It is easy enough to plug in $\mathrm{grad} f$ as the arguments (and multiply by 2)

\begin{equation} 2\nabla df(\mathrm{grad}f,\mathrm{grad}f)=2\left(\frac{\partial^2f}{\partial x^k \partial x^a}-\Gamma^{m}_{ka}\frac{\partial f}{\partial x^m}\right)\frac{\partial f}{\partial x^b}g^{ab}\frac{\partial f}{\partial x^v}g^{kv}\tag{2} \end{equation}

Now that we know what we are looking for we move to the right side of the equation

\begin{equation} |\mathrm{grad}f|^2=g^{ab}\frac{\partial f}{\partial x^a}\frac{\partial f}{\partial x^b} \tag{3} \end{equation}

\begin{equation} <\mathrm{grad}|\mathrm{grad}f|^2,\mathrm{grad}f>=g^{kv}\frac{\partial }{\partial x^k}\left(g^{ab}\frac{\partial f}{\partial x^a}\frac{\partial f}{\partial x^b}\right)\frac{\partial f}{\partial x^v} \tag{4} \end{equation}

Before we evaluate the tedious partial derivatives we remind the reader that an affine connection $\nabla$ is a Riemann connection if it preserves the metric $\nabla g=0$ or equivalently $\nabla_X g=0$ for all vector fields $X$ on $M$. We say that the metric is "compatible" with the connection.

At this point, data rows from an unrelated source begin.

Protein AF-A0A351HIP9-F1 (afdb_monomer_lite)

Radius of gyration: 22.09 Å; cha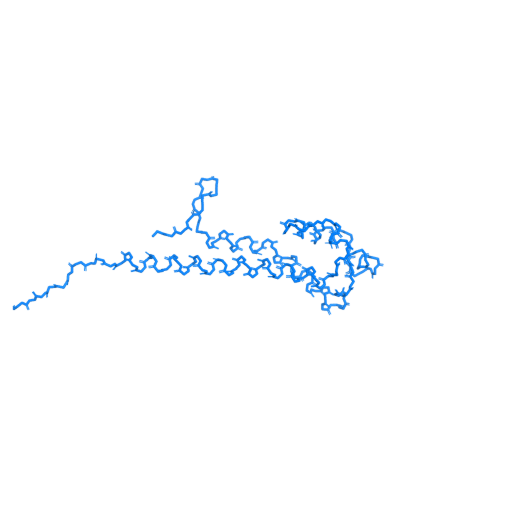ins: 1; bounding box: 47×44×68 Å

Secondary structure (DSSP, 8-state):
---EEEETTEEEEHHHHHHHHHHHHHHHHHHHHHHIIIIITTSBHHHHHHTTSS-HHHHHHHHHHHHHTT--HHHHHT-BHHHHHHHHHHHHHHHHHHHHHHHHHHHHHHHGGG----------

pLDDT: mean 83.26, std 15.81, range [42.22, 96.44]

Sequence (124 aa):
KGVELNMGGTWMPASTVMTGIANQFRPGLTGCTQIVDGGGGSLTFAQAVGANVIDAPTSAQLQGGLLALGLTQAQIDVMTIVEAQGYYQGAVSKYDGTALILQDQEADNEATGSGITPNLKCKF

Foldseek 3Di:
DADWDQDPNDTDGLLVVLLVQLVVLVVLLVVLVVLVVVVQQQPALVRCCVVVSDPPVNSVVSVVVVVVLVDDPVVSRPDGSNVSSVSSVVSSCVSNVVSVVSVVVVVVVVVVVVPDPPDPPPDD

Structure (mmCIF, N/CA/C/O backbone):
data_AF-A0A351HIP9-F1
#
_entry.id   AF-A0A351HIP9-F1
#
loop_
_atom_site.group_PDB
_atom_site.id
_atom_site.type_symbol
_atom_site.label_atom_id
_atom_site.label_alt_id
_atom_site.label_comp_id
_atom_site.label_asym_id
_atom_site.label_entity_id
_atom_site.label_seq_id
_atom_site.pdbx_PDB_ins_code
_atom_site.Cartn_x
_atom_site.Cartn_y
_atom_site.Cartn_z
_atom_site.occupancy
_atom_site.B_iso_or_equiv
_atom_site.auth_seq_id
_atom_site.auth_comp_id
_atom_site.auth_asym_id
_atom_site.auth_atom_id
_atom_site.pdbx_PDB_model_num
ATOM 1 N N . LYS A 1 1 ? 18.362 -5.681 -27.204 1.00 47.09 1 LYS A N 1
ATOM 2 C CA . LYS A 1 1 ? 18.396 -4.425 -26.410 1.00 47.09 1 LYS A CA 1
ATOM 3 C C . LYS A 1 1 ? 17.369 -4.481 -25.281 1.00 47.09 1 LYS A C 1
ATOM 5 O O . LYS A 1 1 ? 16.181 -4.351 -25.553 1.00 47.09 1 LYS A O 1
ATOM 10 N N . GLY A 1 2 ? 17.832 -4.691 -24.047 1.00 58.00 2 GLY A N 1
ATOM 11 C CA . GLY A 1 2 ? 16.991 -4.596 -22.852 1.00 58.00 2 GLY A CA 1
ATOM 12 C C . GLY A 1 2 ? 16.347 -3.216 -22.708 1.00 58.00 2 GLY A C 1
ATOM 13 O O . GLY A 1 2 ? 16.827 -2.236 -23.289 1.00 58.00 2 GLY A O 1
ATOM 14 N N . VAL A 1 3 ? 15.227 -3.152 -21.989 1.00 67.94 3 VAL A N 1
ATOM 15 C CA . VAL A 1 3 ? 14.556 -1.884 -21.696 1.00 67.94 3 VAL A CA 1
ATOM 16 C C . VAL A 1 3 ? 15.227 -1.296 -20.463 1.00 67.94 3 VAL A C 1
ATOM 18 O O . VAL A 1 3 ? 14.977 -1.723 -19.343 1.00 67.94 3 VAL A O 1
ATOM 21 N N . GLU A 1 4 ? 16.100 -0.317 -20.669 1.00 75.81 4 GLU A N 1
ATOM 22 C CA . GLU A 1 4 ? 16.797 0.373 -19.586 1.00 75.81 4 GLU A CA 1
ATOM 23 C C . GLU A 1 4 ? 16.167 1.745 -19.350 1.00 75.81 4 GLU A C 1
ATOM 25 O O . GLU A 1 4 ? 15.823 2.470 -20.289 1.00 75.81 4 GLU A O 1
ATOM 30 N N . LEU A 1 5 ? 16.026 2.116 -18.080 1.00 72.31 5 LEU A N 1
ATOM 31 C CA . LEU A 1 5 ? 15.566 3.437 -17.679 1.00 72.31 5 LEU A CA 1
ATOM 32 C C . LEU A 1 5 ? 16.761 4.252 -17.196 1.00 72.31 5 LEU A C 1
ATOM 34 O O . LEU A 1 5 ? 17.541 3.810 -16.353 1.00 72.31 5 LEU A O 1
ATOM 38 N N . ASN A 1 6 ? 16.890 5.465 -17.727 1.00 78.31 6 ASN A N 1
ATOM 39 C CA . ASN A 1 6 ? 17.883 6.419 -17.261 1.00 78.31 6 ASN A CA 1
ATOM 40 C C . ASN A 1 6 ? 17.354 7.129 -16.008 1.00 78.31 6 ASN A C 1
ATOM 42 O O . ASN A 1 6 ? 16.530 8.041 -16.098 1.00 78.31 6 ASN A O 1
ATOM 46 N N . MET A 1 7 ? 17.834 6.710 -14.840 1.00 75.69 7 MET A N 1
ATOM 47 C CA . MET A 1 7 ? 17.548 7.349 -13.560 1.00 75.69 7 MET A CA 1
ATOM 48 C C . MET A 1 7 ? 18.706 8.278 -13.189 1.00 75.69 7 MET A C 1
ATOM 50 O O . MET A 1 7 ? 19.659 7.877 -12.526 1.00 75.69 7 MET A O 1
ATOM 54 N N . GLY A 1 8 ? 18.647 9.530 -13.651 1.00 71.31 8 GLY A N 1
ATOM 55 C CA . GLY A 1 8 ? 19.602 10.567 -13.240 1.00 71.31 8 GLY A CA 1
ATOM 56 C C . GLY A 1 8 ? 21.054 10.309 -13.665 1.00 71.31 8 GLY A C 1
ATOM 57 O O . GLY A 1 8 ? 21.973 10.652 -12.930 1.00 71.31 8 GLY A O 1
ATOM 58 N N . GLY A 1 9 ? 21.269 9.695 -14.832 1.00 73.62 9 GLY A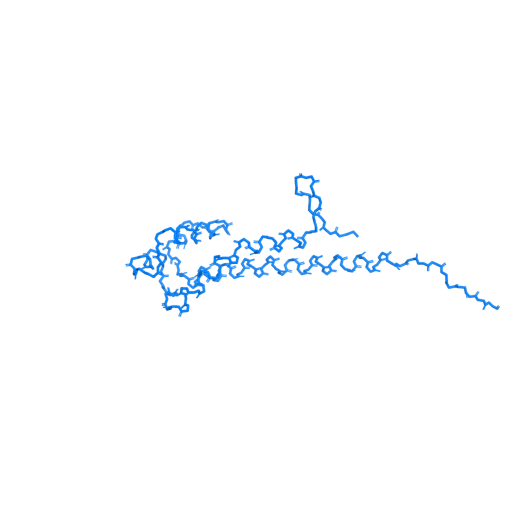 N 1
ATOM 59 C CA . GLY A 1 9 ? 22.594 9.396 -15.387 1.00 73.62 9 GLY 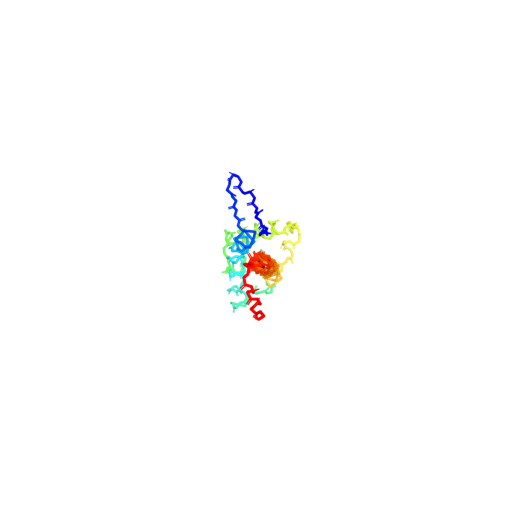A CA 1
ATOM 60 C C . GLY A 1 9 ? 23.052 7.951 -15.188 1.00 73.62 9 GLY A C 1
ATOM 61 O O . GLY A 1 9 ? 24.053 7.557 -15.782 1.00 73.62 9 GLY A O 1
ATOM 62 N N . THR A 1 10 ? 22.313 7.152 -14.410 1.00 78.31 10 THR A N 1
ATOM 63 C CA . THR A 1 10 ? 22.548 5.708 -14.276 1.00 78.31 10 THR A CA 1
ATOM 64 C C . THR A 1 10 ? 21.516 4.943 -15.095 1.00 78.31 10 THR A C 1
ATOM 66 O O . THR A 1 10 ? 20.312 5.133 -14.920 1.00 78.31 10 THR A O 1
ATOM 69 N N . TRP A 1 11 ? 21.990 4.077 -15.989 1.00 76.56 11 TRP A N 1
ATOM 70 C CA . TRP A 1 11 ? 21.143 3.146 -16.730 1.00 76.56 11 TRP A CA 1
ATOM 71 C C . TRP A 1 11 ? 20.882 1.923 -15.860 1.00 76.56 11 TRP A C 1
ATOM 73 O O . TRP A 1 11 ? 21.817 1.242 -15.441 1.00 76.56 11 TRP A O 1
ATOM 83 N N . MET A 1 12 ? 19.612 1.689 -15.542 1.00 82.06 12 MET A N 1
ATOM 84 C CA . MET A 1 12 ? 19.176 0.534 -14.765 1.00 82.06 12 MET A CA 1
ATOM 85 C C . MET A 1 12 ? 18.173 -0.292 -15.574 1.00 82.06 12 MET A C 1
ATOM 87 O O . MET A 1 12 ? 17.343 0.302 -16.272 1.00 82.06 12 MET A O 1
ATOM 91 N N . PRO A 1 13 ? 18.181 -1.633 -15.442 1.00 83.38 13 PRO A N 1
ATOM 92 C CA . PRO A 1 13 ? 17.144 -2.479 -16.021 1.00 83.38 13 PRO A CA 1
ATOM 93 C C . PRO A 1 13 ? 15.764 -2.025 -15.549 1.00 83.38 13 PRO A C 1
ATOM 95 O O . PRO A 1 13 ? 15.549 -1.805 -14.349 1.00 83.38 13 PRO A O 1
ATOM 98 N N . ALA A 1 14 ? 14.810 -1.888 -16.468 1.00 82.56 14 ALA A N 1
ATOM 99 C CA . ALA A 1 14 ? 13.465 -1.447 -16.118 1.00 82.56 14 ALA A CA 1
ATOM 100 C C . ALA A 1 14 ? 12.789 -2.429 -15.146 1.00 82.56 14 ALA A C 1
ATOM 102 O O . ALA A 1 14 ? 12.063 -1.997 -14.253 1.00 82.56 14 ALA A O 1
ATOM 103 N N . SER A 1 15 ? 13.100 -3.725 -15.241 1.00 83.00 15 SER A N 1
ATOM 104 C CA . SER A 1 15 ? 12.687 -4.762 -14.284 1.00 83.00 15 SER A CA 1
ATOM 105 C C . SER A 1 15 ? 13.110 -4.431 -12.841 1.00 83.00 15 SER A C 1
ATOM 107 O O . SER A 1 15 ? 12.295 -4.498 -11.914 1.00 83.00 15 SER A O 1
ATOM 109 N N . THR A 1 16 ? 14.351 -3.970 -12.654 1.00 85.88 16 THR A N 1
ATOM 110 C CA . THR A 1 16 ? 14.889 -3.535 -11.352 1.00 85.88 16 THR A CA 1
ATOM 111 C C . THR A 1 16 ? 14.146 -2.312 -10.826 1.00 85.88 16 THR A C 1
ATOM 113 O O . THR A 1 16 ? 13.787 -2.262 -9.650 1.00 85.88 16 THR A O 1
ATOM 116 N N . VAL A 1 17 ? 13.874 -1.333 -11.693 1.00 86.56 17 VAL A N 1
ATOM 117 C CA . VAL A 1 17 ? 13.134 -0.120 -11.312 1.00 86.56 17 VAL A CA 1
ATOM 118 C C . VAL A 1 17 ? 11.710 -0.464 -10.875 1.00 86.56 17 VAL A C 1
ATOM 120 O O . VAL A 1 17 ? 11.276 -0.025 -9.812 1.00 86.56 17 VAL A O 1
ATOM 123 N N . MET A 1 18 ? 11.000 -1.291 -11.646 1.00 88.19 18 MET A N 1
ATOM 124 C CA . MET A 1 18 ? 9.626 -1.694 -11.330 1.00 88.19 18 MET A CA 1
ATOM 125 C C . MET A 1 18 ? 9.554 -2.492 -10.023 1.00 88.19 18 MET A C 1
ATOM 127 O O . MET A 1 18 ? 8.713 -2.199 -9.177 1.00 88.19 18 MET A O 1
ATOM 131 N N . THR A 1 19 ? 10.491 -3.417 -9.801 1.00 88.94 19 THR A N 1
ATOM 132 C CA . THR A 1 19 ? 10.610 -4.149 -8.526 1.00 88.94 19 THR A CA 1
ATOM 133 C C . THR A 1 19 ? 10.891 -3.195 -7.361 1.00 88.94 19 THR A C 1
ATOM 135 O O . THR A 1 19 ? 10.314 -3.315 -6.280 1.00 88.94 19 THR A O 1
ATOM 138 N N . GLY A 1 20 ? 11.747 -2.193 -7.582 1.00 87.88 20 GLY A N 1
ATOM 139 C CA . GLY A 1 20 ? 12.022 -1.138 -6.611 1.00 87.88 20 GLY A CA 1
ATOM 140 C C . GLY A 1 20 ? 10.768 -0.354 -6.221 1.00 87.88 20 GLY A C 1
ATOM 141 O O . GLY A 1 20 ? 10.563 -0.092 -5.039 1.00 87.88 20 GLY A O 1
ATOM 142 N N . ILE A 1 21 ? 9.902 -0.039 -7.187 1.00 87.50 21 ILE A N 1
ATOM 143 C CA . ILE A 1 21 ? 8.619 0.631 -6.938 1.00 87.50 21 ILE A CA 1
ATOM 144 C C . ILE A 1 21 ? 7.665 -0.294 -6.169 1.00 87.50 21 ILE A C 1
ATOM 146 O O . ILE A 1 21 ? 7.076 0.137 -5.180 1.00 87.50 21 ILE A O 1
ATOM 150 N N . ALA A 1 22 ? 7.552 -1.572 -6.547 1.00 88.50 22 ALA A N 1
ATOM 151 C CA . ALA A 1 22 ? 6.735 -2.544 -5.814 1.00 88.50 22 ALA A CA 1
ATOM 152 C C 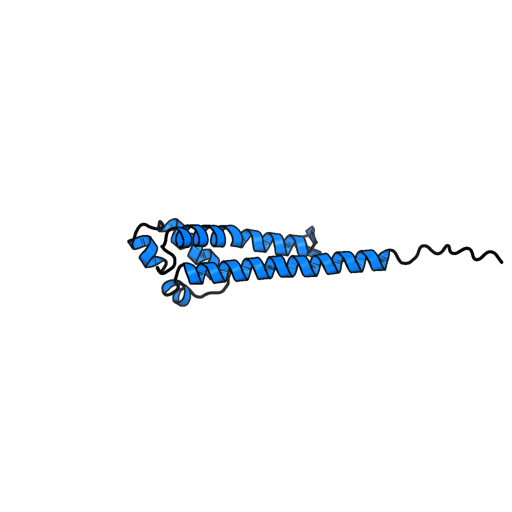. ALA A 1 22 ? 7.141 -2.620 -4.330 1.00 88.50 22 ALA A C 1
ATOM 154 O O . ALA A 1 22 ? 6.293 -2.608 -3.433 1.00 88.50 22 ALA A O 1
ATOM 155 N N . ASN A 1 23 ? 8.449 -2.603 -4.058 1.00 90.31 23 ASN A N 1
ATOM 156 C CA . ASN A 1 23 ? 8.997 -2.615 -2.703 1.00 90.31 23 ASN A CA 1
ATOM 157 C C . ASN A 1 23 ? 8.635 -1.374 -1.872 1.00 90.31 23 ASN A C 1
ATOM 159 O O . ASN A 1 23 ? 8.604 -1.476 -0.648 1.00 90.31 23 ASN A O 1
ATOM 163 N N . GLN A 1 24 ? 8.303 -0.237 -2.491 1.00 89.62 24 GLN A N 1
ATOM 164 C CA . GLN A 1 24 ? 7.826 0.948 -1.765 1.00 89.62 24 GLN A CA 1
ATOM 165 C C . GLN A 1 24 ? 6.405 0.757 -1.212 1.00 89.62 24 GLN A C 1
ATOM 167 O O . GLN A 1 24 ? 6.065 1.331 -0.180 1.00 89.62 24 GLN A O 1
ATOM 172 N N . PHE A 1 25 ? 5.587 -0.082 -1.855 1.00 91.00 25 PHE A N 1
ATOM 173 C CA . PHE A 1 25 ? 4.193 -0.326 -1.465 1.00 91.00 25 PHE A CA 1
ATOM 174 C C . PHE A 1 25 ? 4.011 -1.555 -0.562 1.00 91.00 25 PHE A C 1
ATOM 176 O O . PHE A 1 25 ? 3.024 -1.638 0.172 1.00 91.00 25 PHE A O 1
ATOM 183 N N . ARG A 1 26 ? 4.974 -2.487 -0.552 1.00 92.56 26 ARG A N 1
ATOM 184 C CA . ARG A 1 26 ? 4.948 -3.693 0.297 1.00 92.56 26 ARG A CA 1
ATOM 185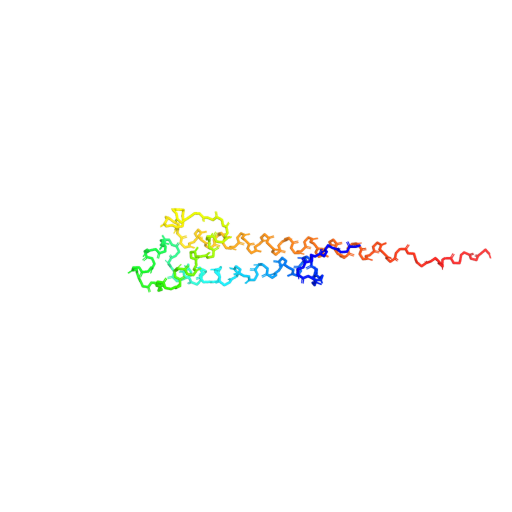 C C . ARG A 1 26 ? 4.787 -3.408 1.799 1.00 92.56 26 ARG A C 1
ATOM 187 O O . ARG A 1 26 ? 3.990 -4.108 2.416 1.00 92.56 26 ARG A O 1
ATOM 194 N N . PRO A 1 27 ? 5.454 -2.409 2.411 1.00 91.06 27 PRO A N 1
ATOM 195 C CA . PRO A 1 27 ? 5.240 -2.099 3.826 1.00 91.06 27 PRO A CA 1
ATOM 196 C C . PRO A 1 27 ? 3.791 -1.705 4.140 1.00 91.06 27 PRO A C 1
ATOM 198 O O . PRO A 1 27 ? 3.253 -2.140 5.154 1.00 91.06 27 PRO A O 1
ATOM 201 N N . GLY A 1 28 ? 3.145 -0.943 3.247 1.00 89.38 28 GLY A N 1
ATOM 202 C CA . GLY A 1 28 ? 1.729 -0.589 3.374 1.00 89.38 28 GLY A CA 1
ATOM 203 C C . GLY A 1 28 ? 0.820 -1.814 3.284 1.00 89.38 28 GLY A C 1
ATOM 204 O O . GLY A 1 28 ? -0.043 -2.002 4.140 1.00 89.38 28 GLY A O 1
ATOM 205 N N . LEU A 1 29 ? 1.084 -2.708 2.322 1.00 94.00 29 LEU A N 1
ATOM 206 C CA . LEU A 1 29 ? 0.379 -3.989 2.203 1.00 94.00 29 LEU A CA 1
ATOM 207 C C . LEU A 1 29 ? 0.512 -4.839 3.474 1.00 94.00 29 LEU A C 1
ATOM 209 O O . LEU A 1 29 ? -0.490 -5.332 3.994 1.00 94.00 29 LEU A O 1
ATOM 213 N N . THR A 1 30 ? 1.736 -5.012 3.978 1.00 94.38 30 THR A N 1
ATOM 214 C CA . THR A 1 30 ? 2.001 -5.795 5.191 1.00 94.38 30 THR A CA 1
ATOM 215 C C . THR A 1 30 ? 1.287 -5.191 6.395 1.00 94.38 30 THR A C 1
ATOM 217 O O . THR A 1 30 ? 0.601 -5.919 7.108 1.00 94.38 30 THR A O 1
ATOM 220 N N . GLY A 1 31 ? 1.374 -3.870 6.582 1.00 91.06 31 GLY A N 1
ATOM 221 C CA . GLY A 1 31 ? 0.700 -3.174 7.678 1.00 91.06 31 GLY A CA 1
ATOM 222 C C . GLY A 1 31 ? -0.817 -3.368 7.645 1.00 91.06 31 GLY A C 1
ATOM 223 O O . GLY A 1 31 ? -1.404 -3.781 8.642 1.00 91.06 31 GLY A O 1
ATOM 224 N N . CYS A 1 32 ? -1.452 -3.168 6.485 1.00 92.31 32 CYS A N 1
ATOM 225 C CA . CYS A 1 32 ? -2.883 -3.435 6.324 1.00 92.31 32 CYS A CA 1
ATOM 226 C C . CYS A 1 32 ? -3.231 -4.905 6.594 1.00 92.31 32 CYS A C 1
ATOM 228 O O . CYS A 1 32 ? -4.221 -5.176 7.266 1.00 92.31 32 CYS A O 1
ATOM 230 N N . THR A 1 33 ? -2.405 -5.849 6.133 1.00 94.00 33 THR A N 1
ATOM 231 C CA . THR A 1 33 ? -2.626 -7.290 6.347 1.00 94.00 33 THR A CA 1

In component notation this means that the (partial) covariant derivative of the symmetric nonsingular (2,0) tensor $g^{ab}$ vanishes identically: \begin{equation} \nabla_k g^{ab}=\frac{\partial g^{ab}}{\partial x^k}+\Gamma^{a}_{mk}g^{mb}+\Gamma^{b}_{mk}g^{am}=0 \end{equation}

\begin{equation} \frac{\partial g^{ab}}{\partial x^k}=-\Gamma^{a}_{mk}g^{mb}-\Gamma^{b}_{mk}g^{am}\tag{5} \end{equation}

notice how $k$ is an index in the above expression, not a vector.

Now we are ready to expand the partial derivatives (and please remember the Leibniz (product) rule).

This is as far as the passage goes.